340 General Rebuild Info- Cam Recommendations

Guys, ALL great responses, just what I was looking for....little bits of goodness.
The head info was new to me, I can check for casting numbers to confirm, but suspect that the 71 should have the bigger valves....BUTT, confirm confirm confirm!
Lifters: yah that is a crazy subject!!! I guess the idea of just tossing out the old and tossing in the new is sort of old hat now! SO, who's got a lifter crowning setup???? :)

The idea of cruising into this vs tossing stuff at it......that always makes sense and I try to preach the same things with guys that I know, including my son, who simply wants to toss stuff at a project rather than work a little bit...... The magazines also preach one thing at a time...vs change everything and then wonder why you lost 75 HP....(!)....or "now it runs like a dog...."!

CA Smog: THANKFULLY, that only kicks in at 1975. I have a 1974 vehicle that THANKFULLY does not reward me every two years with the "SMOG CHECK REQUIRED" notice in my renewal regs!!! Let the horses run!!!!

The notes on the heads (x & j) and valves is great! I understand the need for headers at some point but depending on the actual design, they may not really contribute all that much to the street game....maybe 10-20HP or some more torque.....but below 5K rpm's they are fine! What I would do, which is what some of the sneaky Ford guys are doing, is using 351W exhaust manifolds which are port matched to ported exhaust ports AND either extrude honed to finish off the insides of the manifolds, or they are simply ported further into the manifold to allow for more flow! Ford SB's typically have a TINY exhaust port that begs for a roto-grinder to be applied! That and a better cam is much more fun! I always ran headers on my 351W but had to weld up the chassis once for ripping the power steering ram out of the frame due to header clearance, multiple exhaust leaks with long tube, short tube...didn't make a difference..... They all REALLY needed a "ball joint" at the header to pipes flange....but never quite go there before son grabbed the car from me....! But still a pain in the BUTT! Peeling paint.....burnt wires.....pffft pffft pffft again.....! Manifolds would be quiet!!!!

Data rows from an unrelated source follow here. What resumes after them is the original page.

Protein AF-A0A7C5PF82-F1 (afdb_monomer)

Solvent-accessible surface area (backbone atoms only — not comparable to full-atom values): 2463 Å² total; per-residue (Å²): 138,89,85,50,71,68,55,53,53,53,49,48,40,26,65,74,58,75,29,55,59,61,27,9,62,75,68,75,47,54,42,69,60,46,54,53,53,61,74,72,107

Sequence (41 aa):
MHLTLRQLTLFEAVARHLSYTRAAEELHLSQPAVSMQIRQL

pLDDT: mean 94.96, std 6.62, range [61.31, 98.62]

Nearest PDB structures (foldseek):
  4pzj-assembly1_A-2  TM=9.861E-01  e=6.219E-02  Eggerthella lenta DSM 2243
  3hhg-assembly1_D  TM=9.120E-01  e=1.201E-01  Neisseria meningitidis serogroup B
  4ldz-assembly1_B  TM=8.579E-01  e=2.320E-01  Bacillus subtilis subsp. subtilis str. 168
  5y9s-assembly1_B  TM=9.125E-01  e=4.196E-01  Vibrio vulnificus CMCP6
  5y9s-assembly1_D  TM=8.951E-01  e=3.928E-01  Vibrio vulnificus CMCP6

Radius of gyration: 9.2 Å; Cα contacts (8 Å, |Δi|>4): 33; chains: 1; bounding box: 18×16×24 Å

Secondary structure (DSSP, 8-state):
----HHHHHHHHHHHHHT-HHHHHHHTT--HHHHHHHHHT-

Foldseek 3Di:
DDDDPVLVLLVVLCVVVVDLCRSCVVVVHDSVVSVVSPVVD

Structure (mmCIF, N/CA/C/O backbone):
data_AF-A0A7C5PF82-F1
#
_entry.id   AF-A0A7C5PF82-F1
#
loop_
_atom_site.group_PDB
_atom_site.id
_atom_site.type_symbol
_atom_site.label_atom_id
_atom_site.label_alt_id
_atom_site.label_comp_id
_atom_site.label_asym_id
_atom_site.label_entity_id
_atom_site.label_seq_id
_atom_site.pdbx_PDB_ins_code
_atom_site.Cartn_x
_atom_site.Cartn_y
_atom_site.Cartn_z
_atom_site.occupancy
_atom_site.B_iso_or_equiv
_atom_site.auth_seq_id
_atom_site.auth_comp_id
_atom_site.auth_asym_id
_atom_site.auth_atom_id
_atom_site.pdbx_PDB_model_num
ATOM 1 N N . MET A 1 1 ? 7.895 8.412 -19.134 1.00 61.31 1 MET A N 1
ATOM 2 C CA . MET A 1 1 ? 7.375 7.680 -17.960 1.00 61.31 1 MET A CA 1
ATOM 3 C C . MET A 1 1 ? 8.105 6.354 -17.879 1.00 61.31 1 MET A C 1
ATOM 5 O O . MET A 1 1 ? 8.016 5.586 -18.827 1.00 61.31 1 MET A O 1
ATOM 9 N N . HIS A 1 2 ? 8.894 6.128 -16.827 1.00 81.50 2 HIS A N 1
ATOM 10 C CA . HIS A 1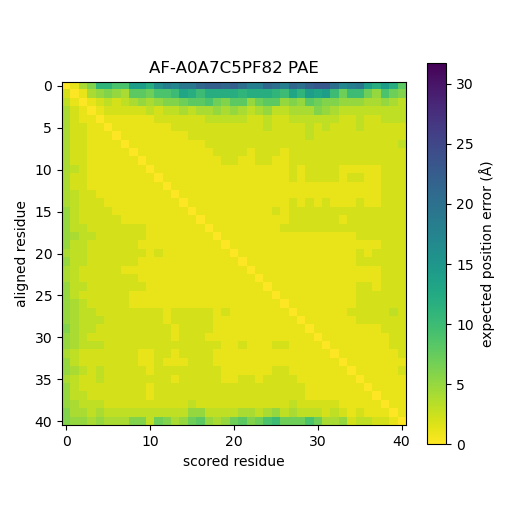 2 ? 9.575 4.849 -16.604 1.00 81.50 2 HIS A CA 1
ATOM 11 C C . HIS A 1 2 ? 8.823 4.097 -15.514 1.00 81.50 2 HIS A C 1
ATOM 13 O O . HIS A 1 2 ? 8.853 4.497 -14.354 1.00 81.50 2 HIS A O 1
ATOM 19 N N . LEU A 1 3 ? 8.125 3.041 -15.918 1.00 87.69 3 LEU A N 1
ATOM 20 C CA . LEU A 1 3 ? 7.392 2.161 -15.023 1.00 87.69 3 LEU A CA 1
ATOM 21 C C . LEU A 1 3 ? 8.314 1.018 -14.599 1.00 87.69 3 LEU A C 1
ATOM 23 O O . LEU A 1 3 ? 8.906 0.352 -15.448 1.00 87.69 3 LEU A O 1
ATOM 27 N N . THR A 1 4 ? 8.449 0.787 -13.299 1.00 92.50 4 THR A N 1
ATOM 28 C CA . THR A 1 4 ? 9.263 -0.313 -12.767 1.00 92.50 4 THR A CA 1
ATOM 29 C C . THR A 1 4 ? 8.387 -1.495 -12.364 1.00 92.50 4 THR A C 1
ATOM 31 O O . THR A 1 4 ? 7.251 -1.320 -11.924 1.00 92.50 4 THR A O 1
ATOM 34 N N . LEU A 1 5 ? 8.934 -2.712 -12.438 1.00 93.50 5 LEU A N 1
ATOM 35 C CA . LEU A 1 5 ? 8.247 -3.911 -11.938 1.00 93.50 5 LEU A CA 1
ATOM 36 C C . LEU A 1 5 ? 7.853 -3.766 -10.463 1.00 93.50 5 LEU A C 1
ATOM 38 O O . LEU A 1 5 ? 6.763 -4.169 -10.080 1.00 93.50 5 LEU A O 1
ATOM 42 N N . ARG A 1 6 ? 8.694 -3.106 -9.657 1.00 92.00 6 ARG A N 1
ATOM 43 C CA . ARG A 1 6 ? 8.397 -2.826 -8.249 1.00 92.00 6 ARG A CA 1
ATOM 44 C C . ARG A 1 6 ? 7.133 -1.984 -8.080 1.00 92.00 6 ARG A C 1
ATOM 46 O O . ARG A 1 6 ? 6.326 -2.286 -7.210 1.00 92.00 6 ARG A O 1
ATOM 53 N N . GLN A 1 7 ? 6.956 -0.947 -8.897 1.00 93.19 7 GLN A N 1
ATOM 54 C CA . GLN A 1 7 ? 5.747 -0.125 -8.863 1.00 93.19 7 GLN A CA 1
ATOM 55 C C . GLN A 1 7 ? 4.509 -0.944 -9.251 1.00 93.19 7 GLN A C 1
ATOM 57 O O . GLN A 1 7 ? 3.494 -0.861 -8.569 1.00 93.19 7 GLN A O 1
ATOM 62 N N . LEU A 1 8 ? 4.607 -1.797 -10.275 1.00 95.62 8 LEU A N 1
ATOM 63 C CA . LEU A 1 8 ? 3.511 -2.691 -10.665 1.00 95.62 8 LEU A CA 1
ATOM 64 C C . LEU A 1 8 ? 3.136 -3.689 -9.560 1.00 95.62 8 LEU A C 1
ATOM 66 O O . LEU A 1 8 ? 1.952 -3.861 -9.287 1.00 95.62 8 LEU A O 1
ATOM 70 N N . THR A 1 9 ? 4.116 -4.297 -8.883 1.00 96.06 9 THR A N 1
ATOM 71 C CA . THR A 1 9 ? 3.874 -5.177 -7.724 1.00 96.06 9 THR A CA 1
ATOM 72 C C . THR A 1 9 ? 3.165 -4.435 -6.597 1.00 96.06 9 THR A C 1
ATOM 74 O O . THR A 1 9 ? 2.235 -4.950 -5.986 1.00 96.06 9 THR A O 1
ATOM 77 N N . LEU A 1 10 ? 3.588 -3.203 -6.330 1.00 97.00 10 LEU A N 1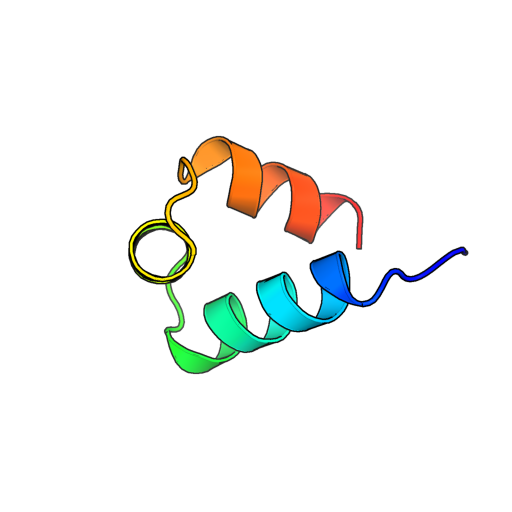
ATOM 78 C CA . LEU A 1 10 ? 3.031 -2.396 -5.254 1.00 97.00 10 LEU A CA 1
ATOM 79 C C . LEU A 1 10 ? 1.592 -1.958 -5.576 1.00 97.00 10 LEU A C 1
ATOM 81 O O . LEU A 1 10 ? 0.730 -1.988 -4.700 1.00 97.00 10 LEU A O 1
ATOM 85 N N . PHE A 1 11 ? 1.315 -1.632 -6.841 1.00 97.44 11 PHE A N 1
ATOM 86 C CA . PHE A 1 11 ? -0.033 -1.362 -7.340 1.00 97.44 11 PHE A CA 1
ATOM 87 C C . PHE A 1 11 ? -0.945 -2.592 -7.260 1.00 97.44 11 PHE A C 1
ATOM 89 O O . PHE A 1 11 ? -2.054 -2.480 -6.741 1.00 97.44 11 PHE A O 1
ATOM 96 N N . GLU A 1 12 ? -0.478 -3.761 -7.712 1.00 98.31 12 GLU A N 1
ATOM 97 C CA . GLU A 1 12 ? -1.221 -5.027 -7.622 1.00 98.31 12 GLU A CA 1
ATOM 98 C C . GLU A 1 12 ? -1.613 -5.339 -6.176 1.00 98.31 12 GLU A C 1
ATOM 100 O O . GLU A 1 12 ? -2.791 -5.569 -5.903 1.00 98.31 12 GLU A O 1
ATOM 105 N N . ALA A 1 13 ? -0.664 -5.252 -5.238 1.00 98.38 13 ALA A N 1
ATOM 106 C CA . ALA A 1 13 ? -0.917 -5.552 -3.834 1.00 98.38 13 ALA A CA 1
ATOM 107 C C . ALA A 1 13 ? -1.952 -4.595 -3.220 1.00 98.38 13 ALA A C 1
ATOM 109 O O . ALA A 1 13 ? -2.869 -5.027 -2.518 1.00 98.38 13 ALA A O 1
ATOM 110 N N . VAL A 1 14 ? -1.856 -3.291 -3.506 1.00 98.50 14 VAL A N 1
ATOM 111 C CA . VAL A 1 14 ? -2.836 -2.297 -3.035 1.00 98.50 14 VAL A CA 1
ATOM 112 C C . VAL A 1 14 ? -4.218 -2.555 -3.632 1.00 98.50 14 VAL A C 1
ATOM 114 O O . VAL A 1 14 ? -5.208 -2.492 -2.900 1.00 98.50 14 VAL A O 1
ATOM 117 N N . ALA A 1 15 ? -4.300 -2.874 -4.925 1.00 98.12 15 ALA A N 1
ATOM 118 C CA . ALA A 1 15 ? -5.559 -3.168 -5.604 1.00 98.12 15 ALA A CA 1
ATOM 119 C C . ALA A 1 15 ? -6.218 -4.450 -5.071 1.00 98.12 15 ALA A C 1
ATOM 121 O O . ALA A 1 15 ? -7.424 -4.465 -4.836 1.00 98.12 15 ALA A O 1
ATOM 122 N N . ARG A 1 16 ? -5.436 -5.504 -4.814 1.00 98.62 16 ARG A N 1
ATOM 123 C CA . ARG A 1 16 ? -5.921 -6.774 -4.258 1.00 98.62 16 ARG A CA 1
ATOM 124 C C . ARG A 1 16 ? -6.426 -6.633 -2.824 1.00 98.62 16 ARG A C 1
ATOM 126 O O . ARG A 1 16 ? -7.451 -7.216 -2.480 1.00 98.62 16 ARG A O 1
ATOM 133 N N . HIS A 1 17 ? -5.728 -5.866 -1.987 1.00 98.50 17 HIS A N 1
ATOM 134 C CA . HIS A 1 17 ? -6.106 -5.679 -0.580 1.00 98.50 17 HIS A CA 1
ATOM 135 C C . HIS A 1 17 ? -7.139 -4.583 -0.343 1.00 98.50 17 HIS A C 1
ATOM 137 O O . HIS A 1 17 ? -7.714 -4.529 0.747 1.00 98.50 17 HIS A O 1
ATOM 143 N N . LEU A 1 18 ? -7.320 -3.671 -1.305 1.00 98.25 18 LEU A N 1
ATOM 144 C CA . LEU A 1 18 ? -8.082 -2.425 -1.148 1.00 98.25 18 LEU A CA 1
ATOM 145 C C . LEU A 1 18 ? -7.645 -1.622 0.094 1.00 98.25 18 LEU A C 1
ATOM 147 O O . LEU A 1 18 ? -8.433 -0.913 0.718 1.00 98.25 18 LEU A O 1
ATOM 151 N N . SER A 1 19 ? -6.377 -1.768 0.492 1.00 98.38 19 SER A N 1
ATOM 152 C CA . SER A 1 19 ? -5.828 -1.203 1.722 1.00 98.38 19 SER A CA 1
ATOM 153 C C . SER A 1 19 ? -4.320 -1.021 1.611 1.00 98.38 19 SER A C 1
ATOM 155 O O . SER A 1 19 ? -3.568 -1.983 1.457 1.00 98.38 19 SER A O 1
ATOM 157 N N . TYR A 1 20 ? -3.867 0.224 1.768 1.00 98.06 20 TYR A N 1
ATOM 158 C CA . TYR A 1 20 ? -2.441 0.550 1.805 1.00 98.06 20 TYR A CA 1
ATOM 159 C C . TYR A 1 20 ? -1.722 -0.084 2.999 1.00 98.06 20 TYR A C 1
ATOM 161 O O . TYR A 1 20 ? -0.559 -0.452 2.875 1.00 98.06 20 TYR A O 1
ATOM 169 N N . THR A 1 21 ? -2.395 -0.214 4.146 1.00 98.50 21 THR A N 1
ATOM 170 C CA . THR A 1 21 ? -1.807 -0.816 5.352 1.00 98.50 21 THR A CA 1
ATOM 171 C C . THR A 1 21 ? -1.548 -2.303 5.143 1.00 98.50 21 THR A C 1
ATOM 173 O O . THR A 1 21 ? -0.424 -2.748 5.340 1.00 98.50 21 THR A O 1
ATOM 176 N N . ARG A 1 22 ? -2.541 -3.054 4.645 1.00 98.50 22 ARG A N 1
ATOM 177 C CA . ARG A 1 22 ? -2.384 -4.496 4.384 1.00 98.50 22 ARG A CA 1
ATOM 178 C C . ARG A 1 22 ? -1.368 -4.788 3.279 1.00 98.50 22 ARG A C 1
ATOM 180 O O . ARG A 1 22 ? -0.584 -5.721 3.401 1.00 98.50 22 ARG A O 1
ATOM 187 N N . ALA A 1 23 ? -1.332 -3.965 2.230 1.00 98.50 23 ALA A N 1
ATOM 188 C CA . ALA A 1 23 ? -0.310 -4.084 1.191 1.00 98.50 23 ALA A CA 1
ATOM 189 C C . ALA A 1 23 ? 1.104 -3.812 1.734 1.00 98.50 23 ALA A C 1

IF and that is a BIG if.....I was gonna do anything based upon what I learned with my (fun driver!) 331, is basics. Goal of 300HP+ at rear wheels, which I think is doable with stock basic parts..just a bigger cam and port cleanups...but this is a what if.... Alloy heads, to allow up to a mechanical 10.5:1 CR, with nothing larger than a 2.02 intake 1.6 exhaust, RPM or Air Gap intake, 600-630 Vac Secondary carb (or original!), solid state ignition of some OEM sort (hate Mallory and MSD....seen too many buddies on side of road....) and a cam with no more than a .530 lift, pattern to match what guys have seen work..... 110 separation angle would have good vacuum and smooth idle, although I do not have a brake booster on the car with front discs........ (Not sure how these came to be as they are not on the build tag....) and it is a manual trans car so "could" push that number down to 108 and not feel to bad about it.

I've enjoyed watching "some" episodes of Engine Masters when basics are put to the test..... Engines are simply an air pump and no matter the OEM version, they all answer to the same laws of physics! HP engine building class drilled that into me!!! Take one if you can get it at a local JC etc! Good basic info!

Cheers and thanks again! Much to digest and go check out! Now to get that danged messed up clutch out.......!!!! Priorities priorities......too many ground squirrels, gophers, and trees......ugh!